Begum parle maintenant avec un doux twang américain et peu de trace de son éducation dans l’est de Londres.

Elle porte des leggings de yoga, un sweat-shirt rose, une casquette de baseball noire et un petit sac à main sur la poitrine.

Dans presque tous les autres contextes, elle serait tout à fait banale, mais il s’agit d’un camp de prisonniers dans le nord-est de la Syrie et de la Bégum, désormais libéré de son strict noir État islamique robe, reste prisonnière de son passé notoire.

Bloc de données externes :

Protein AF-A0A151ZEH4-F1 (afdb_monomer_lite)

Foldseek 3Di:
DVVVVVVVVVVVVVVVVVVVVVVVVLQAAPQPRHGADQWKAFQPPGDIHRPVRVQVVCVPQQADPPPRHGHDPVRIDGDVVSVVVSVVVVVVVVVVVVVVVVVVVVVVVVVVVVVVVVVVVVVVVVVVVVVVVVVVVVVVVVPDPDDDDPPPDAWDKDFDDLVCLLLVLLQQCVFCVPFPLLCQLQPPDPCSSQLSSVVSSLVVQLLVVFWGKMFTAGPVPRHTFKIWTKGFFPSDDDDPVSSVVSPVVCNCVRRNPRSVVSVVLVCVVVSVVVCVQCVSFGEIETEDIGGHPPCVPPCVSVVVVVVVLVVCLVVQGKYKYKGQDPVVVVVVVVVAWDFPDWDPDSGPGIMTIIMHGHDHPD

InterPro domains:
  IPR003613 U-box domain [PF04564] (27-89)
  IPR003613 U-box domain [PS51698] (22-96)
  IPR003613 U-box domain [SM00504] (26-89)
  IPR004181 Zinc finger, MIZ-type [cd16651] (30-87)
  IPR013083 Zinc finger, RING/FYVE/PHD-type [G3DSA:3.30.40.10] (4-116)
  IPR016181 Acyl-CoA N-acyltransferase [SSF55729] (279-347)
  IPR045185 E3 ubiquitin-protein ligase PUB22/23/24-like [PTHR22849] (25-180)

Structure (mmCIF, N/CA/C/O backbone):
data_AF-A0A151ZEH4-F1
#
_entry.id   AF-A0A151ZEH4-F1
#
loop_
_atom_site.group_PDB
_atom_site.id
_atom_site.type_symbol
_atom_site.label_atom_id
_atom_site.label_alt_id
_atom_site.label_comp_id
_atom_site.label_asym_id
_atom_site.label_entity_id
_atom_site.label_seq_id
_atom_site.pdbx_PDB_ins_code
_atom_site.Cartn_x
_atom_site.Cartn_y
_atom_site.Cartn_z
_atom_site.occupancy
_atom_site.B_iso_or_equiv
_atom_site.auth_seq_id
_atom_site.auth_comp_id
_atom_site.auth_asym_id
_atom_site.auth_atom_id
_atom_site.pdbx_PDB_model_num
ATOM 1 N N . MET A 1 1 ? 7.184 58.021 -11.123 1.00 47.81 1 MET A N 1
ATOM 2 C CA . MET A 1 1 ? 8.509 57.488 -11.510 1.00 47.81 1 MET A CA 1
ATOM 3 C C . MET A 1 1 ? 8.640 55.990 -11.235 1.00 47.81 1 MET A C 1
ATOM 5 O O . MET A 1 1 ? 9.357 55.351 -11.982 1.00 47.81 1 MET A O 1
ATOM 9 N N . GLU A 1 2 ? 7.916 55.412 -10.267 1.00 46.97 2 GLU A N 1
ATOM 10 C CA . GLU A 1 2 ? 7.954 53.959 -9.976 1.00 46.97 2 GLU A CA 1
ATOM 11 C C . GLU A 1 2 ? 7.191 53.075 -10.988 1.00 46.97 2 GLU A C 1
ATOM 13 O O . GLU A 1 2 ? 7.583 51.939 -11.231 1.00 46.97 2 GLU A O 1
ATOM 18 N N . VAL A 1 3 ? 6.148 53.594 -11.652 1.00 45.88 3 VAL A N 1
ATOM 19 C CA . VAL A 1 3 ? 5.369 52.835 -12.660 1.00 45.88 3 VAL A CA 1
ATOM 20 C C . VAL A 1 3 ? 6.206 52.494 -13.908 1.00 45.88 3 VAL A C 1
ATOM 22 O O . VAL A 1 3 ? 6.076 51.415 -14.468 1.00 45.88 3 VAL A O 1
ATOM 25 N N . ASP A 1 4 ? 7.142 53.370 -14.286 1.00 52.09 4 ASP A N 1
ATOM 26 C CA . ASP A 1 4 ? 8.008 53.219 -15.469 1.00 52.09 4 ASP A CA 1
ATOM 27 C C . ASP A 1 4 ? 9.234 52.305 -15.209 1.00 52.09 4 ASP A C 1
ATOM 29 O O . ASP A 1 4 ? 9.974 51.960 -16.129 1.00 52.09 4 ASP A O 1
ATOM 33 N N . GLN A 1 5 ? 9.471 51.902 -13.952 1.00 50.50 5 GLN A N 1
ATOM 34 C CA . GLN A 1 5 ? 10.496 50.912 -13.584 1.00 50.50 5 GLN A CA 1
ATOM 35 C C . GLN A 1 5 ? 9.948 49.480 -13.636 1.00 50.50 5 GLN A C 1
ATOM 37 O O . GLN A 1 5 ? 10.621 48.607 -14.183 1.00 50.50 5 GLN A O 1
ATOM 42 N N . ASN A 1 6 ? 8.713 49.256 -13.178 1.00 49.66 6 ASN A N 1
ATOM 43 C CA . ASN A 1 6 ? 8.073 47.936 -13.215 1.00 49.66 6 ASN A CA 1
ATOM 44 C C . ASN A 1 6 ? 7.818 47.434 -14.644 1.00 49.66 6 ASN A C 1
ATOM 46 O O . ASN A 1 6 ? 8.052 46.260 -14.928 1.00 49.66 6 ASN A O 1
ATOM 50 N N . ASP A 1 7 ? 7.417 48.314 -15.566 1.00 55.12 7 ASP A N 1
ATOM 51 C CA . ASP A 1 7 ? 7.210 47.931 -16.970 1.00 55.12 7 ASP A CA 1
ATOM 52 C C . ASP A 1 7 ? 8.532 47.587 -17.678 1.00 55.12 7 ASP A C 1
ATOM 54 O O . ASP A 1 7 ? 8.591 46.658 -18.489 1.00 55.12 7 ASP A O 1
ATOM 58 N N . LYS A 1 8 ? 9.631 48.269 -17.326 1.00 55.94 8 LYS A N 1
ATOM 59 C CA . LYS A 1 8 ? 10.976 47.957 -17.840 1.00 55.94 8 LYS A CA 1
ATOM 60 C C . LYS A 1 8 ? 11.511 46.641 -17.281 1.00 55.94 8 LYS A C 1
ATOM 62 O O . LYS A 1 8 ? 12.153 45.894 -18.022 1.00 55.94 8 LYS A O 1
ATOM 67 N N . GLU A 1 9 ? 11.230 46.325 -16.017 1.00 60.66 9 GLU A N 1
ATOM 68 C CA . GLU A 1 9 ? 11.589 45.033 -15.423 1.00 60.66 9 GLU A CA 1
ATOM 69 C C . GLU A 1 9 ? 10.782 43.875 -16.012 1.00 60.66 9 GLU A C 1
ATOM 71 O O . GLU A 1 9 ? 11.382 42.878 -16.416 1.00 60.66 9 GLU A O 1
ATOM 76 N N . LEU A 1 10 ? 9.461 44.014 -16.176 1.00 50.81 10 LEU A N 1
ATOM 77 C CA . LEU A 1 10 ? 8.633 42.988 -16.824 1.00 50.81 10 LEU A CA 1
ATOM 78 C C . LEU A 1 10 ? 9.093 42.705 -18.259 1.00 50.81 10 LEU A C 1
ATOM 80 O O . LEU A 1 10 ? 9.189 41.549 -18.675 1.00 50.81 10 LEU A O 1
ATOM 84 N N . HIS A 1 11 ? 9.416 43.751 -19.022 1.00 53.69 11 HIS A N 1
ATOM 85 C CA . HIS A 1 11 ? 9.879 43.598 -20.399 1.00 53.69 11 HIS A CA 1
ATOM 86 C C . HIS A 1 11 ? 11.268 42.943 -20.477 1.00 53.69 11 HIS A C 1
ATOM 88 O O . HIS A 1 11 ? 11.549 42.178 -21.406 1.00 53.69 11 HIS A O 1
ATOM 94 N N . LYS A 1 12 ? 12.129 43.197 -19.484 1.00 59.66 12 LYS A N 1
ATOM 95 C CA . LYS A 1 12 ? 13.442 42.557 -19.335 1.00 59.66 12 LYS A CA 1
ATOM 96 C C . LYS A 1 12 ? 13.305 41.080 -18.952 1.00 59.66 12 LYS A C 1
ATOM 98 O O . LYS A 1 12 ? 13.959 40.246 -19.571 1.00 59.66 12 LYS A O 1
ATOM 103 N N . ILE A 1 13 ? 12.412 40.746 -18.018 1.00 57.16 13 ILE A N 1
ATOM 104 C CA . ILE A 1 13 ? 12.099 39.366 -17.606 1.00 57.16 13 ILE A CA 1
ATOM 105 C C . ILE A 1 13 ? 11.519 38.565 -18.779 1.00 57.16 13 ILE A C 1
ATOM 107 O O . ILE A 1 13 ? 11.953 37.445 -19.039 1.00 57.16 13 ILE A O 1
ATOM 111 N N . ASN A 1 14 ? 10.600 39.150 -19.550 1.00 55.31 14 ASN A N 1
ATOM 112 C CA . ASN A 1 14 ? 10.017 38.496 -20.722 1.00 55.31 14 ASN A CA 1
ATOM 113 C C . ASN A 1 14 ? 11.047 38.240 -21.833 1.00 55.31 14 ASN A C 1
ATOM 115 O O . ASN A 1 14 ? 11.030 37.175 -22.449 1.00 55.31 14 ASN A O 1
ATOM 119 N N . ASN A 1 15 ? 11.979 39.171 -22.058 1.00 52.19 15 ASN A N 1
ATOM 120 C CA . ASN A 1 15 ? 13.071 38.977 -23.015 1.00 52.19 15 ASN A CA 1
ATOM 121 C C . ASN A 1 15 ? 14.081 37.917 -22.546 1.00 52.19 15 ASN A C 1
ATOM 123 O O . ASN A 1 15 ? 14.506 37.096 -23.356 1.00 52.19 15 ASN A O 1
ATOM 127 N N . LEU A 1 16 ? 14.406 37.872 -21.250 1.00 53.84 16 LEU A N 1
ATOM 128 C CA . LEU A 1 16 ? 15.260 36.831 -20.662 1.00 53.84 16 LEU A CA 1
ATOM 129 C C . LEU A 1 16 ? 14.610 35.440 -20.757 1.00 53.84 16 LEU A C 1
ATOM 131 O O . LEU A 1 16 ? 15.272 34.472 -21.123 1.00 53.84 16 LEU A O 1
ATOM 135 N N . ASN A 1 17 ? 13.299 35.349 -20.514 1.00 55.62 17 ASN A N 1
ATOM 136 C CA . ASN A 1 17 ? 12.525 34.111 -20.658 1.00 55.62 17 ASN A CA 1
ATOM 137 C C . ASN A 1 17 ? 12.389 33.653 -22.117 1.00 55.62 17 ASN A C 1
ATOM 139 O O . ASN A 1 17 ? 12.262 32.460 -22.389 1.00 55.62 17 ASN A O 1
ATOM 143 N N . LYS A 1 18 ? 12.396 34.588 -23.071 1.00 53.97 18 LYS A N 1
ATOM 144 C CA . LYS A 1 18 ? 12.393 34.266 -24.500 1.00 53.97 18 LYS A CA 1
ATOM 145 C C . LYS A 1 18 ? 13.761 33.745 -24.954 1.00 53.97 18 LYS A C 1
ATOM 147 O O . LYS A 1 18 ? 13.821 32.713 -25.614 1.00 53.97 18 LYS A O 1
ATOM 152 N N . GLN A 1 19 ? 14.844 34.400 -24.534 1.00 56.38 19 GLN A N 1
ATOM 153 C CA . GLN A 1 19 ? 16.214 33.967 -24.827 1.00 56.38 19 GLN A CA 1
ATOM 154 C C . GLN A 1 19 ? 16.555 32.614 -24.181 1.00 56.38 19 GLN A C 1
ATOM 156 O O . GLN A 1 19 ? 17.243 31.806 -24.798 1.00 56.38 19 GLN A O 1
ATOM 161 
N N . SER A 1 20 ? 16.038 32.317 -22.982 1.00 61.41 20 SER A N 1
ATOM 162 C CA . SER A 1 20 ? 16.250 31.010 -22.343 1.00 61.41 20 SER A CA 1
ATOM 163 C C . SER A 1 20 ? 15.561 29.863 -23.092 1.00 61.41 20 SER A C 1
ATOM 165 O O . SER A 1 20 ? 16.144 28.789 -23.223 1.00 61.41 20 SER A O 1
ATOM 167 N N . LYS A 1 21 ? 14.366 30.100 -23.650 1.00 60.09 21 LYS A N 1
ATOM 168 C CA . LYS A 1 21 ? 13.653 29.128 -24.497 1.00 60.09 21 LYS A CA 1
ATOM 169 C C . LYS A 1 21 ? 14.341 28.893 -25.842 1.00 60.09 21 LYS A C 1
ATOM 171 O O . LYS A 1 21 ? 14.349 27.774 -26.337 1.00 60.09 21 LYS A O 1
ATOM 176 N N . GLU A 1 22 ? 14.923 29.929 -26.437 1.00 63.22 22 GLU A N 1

Elle a quitté la maison à Londres à l’âge de 15 ans pour la promesse du paradis, à la place, elle a trouvé « l’enfer, l’enfer sur Terre ».

Begum rejette les accusations selon lesquelles elle aurait commis des atrocités dans le cadre de l’EI, les qualifiant de « tout à fait fausses ».

« Je suis prêt à les combattre devant un tribunal, mais on ne me laisse aucune chance. »

Elle veut le faire en Grande-Bretagne mais s’attend à aller en prison même si le seul crime qu’elle admet avoir commis est de se rendre en Syrie même.

Begum pense maintenant qu’elle a été soignée pendant « des semaines et des semaines et peut-être même des mois et des mois. Ce n’était pas seulement une décision que j’ai prise très rapidement, c’était une décision à laquelle j’ai pensé pendant un moment. »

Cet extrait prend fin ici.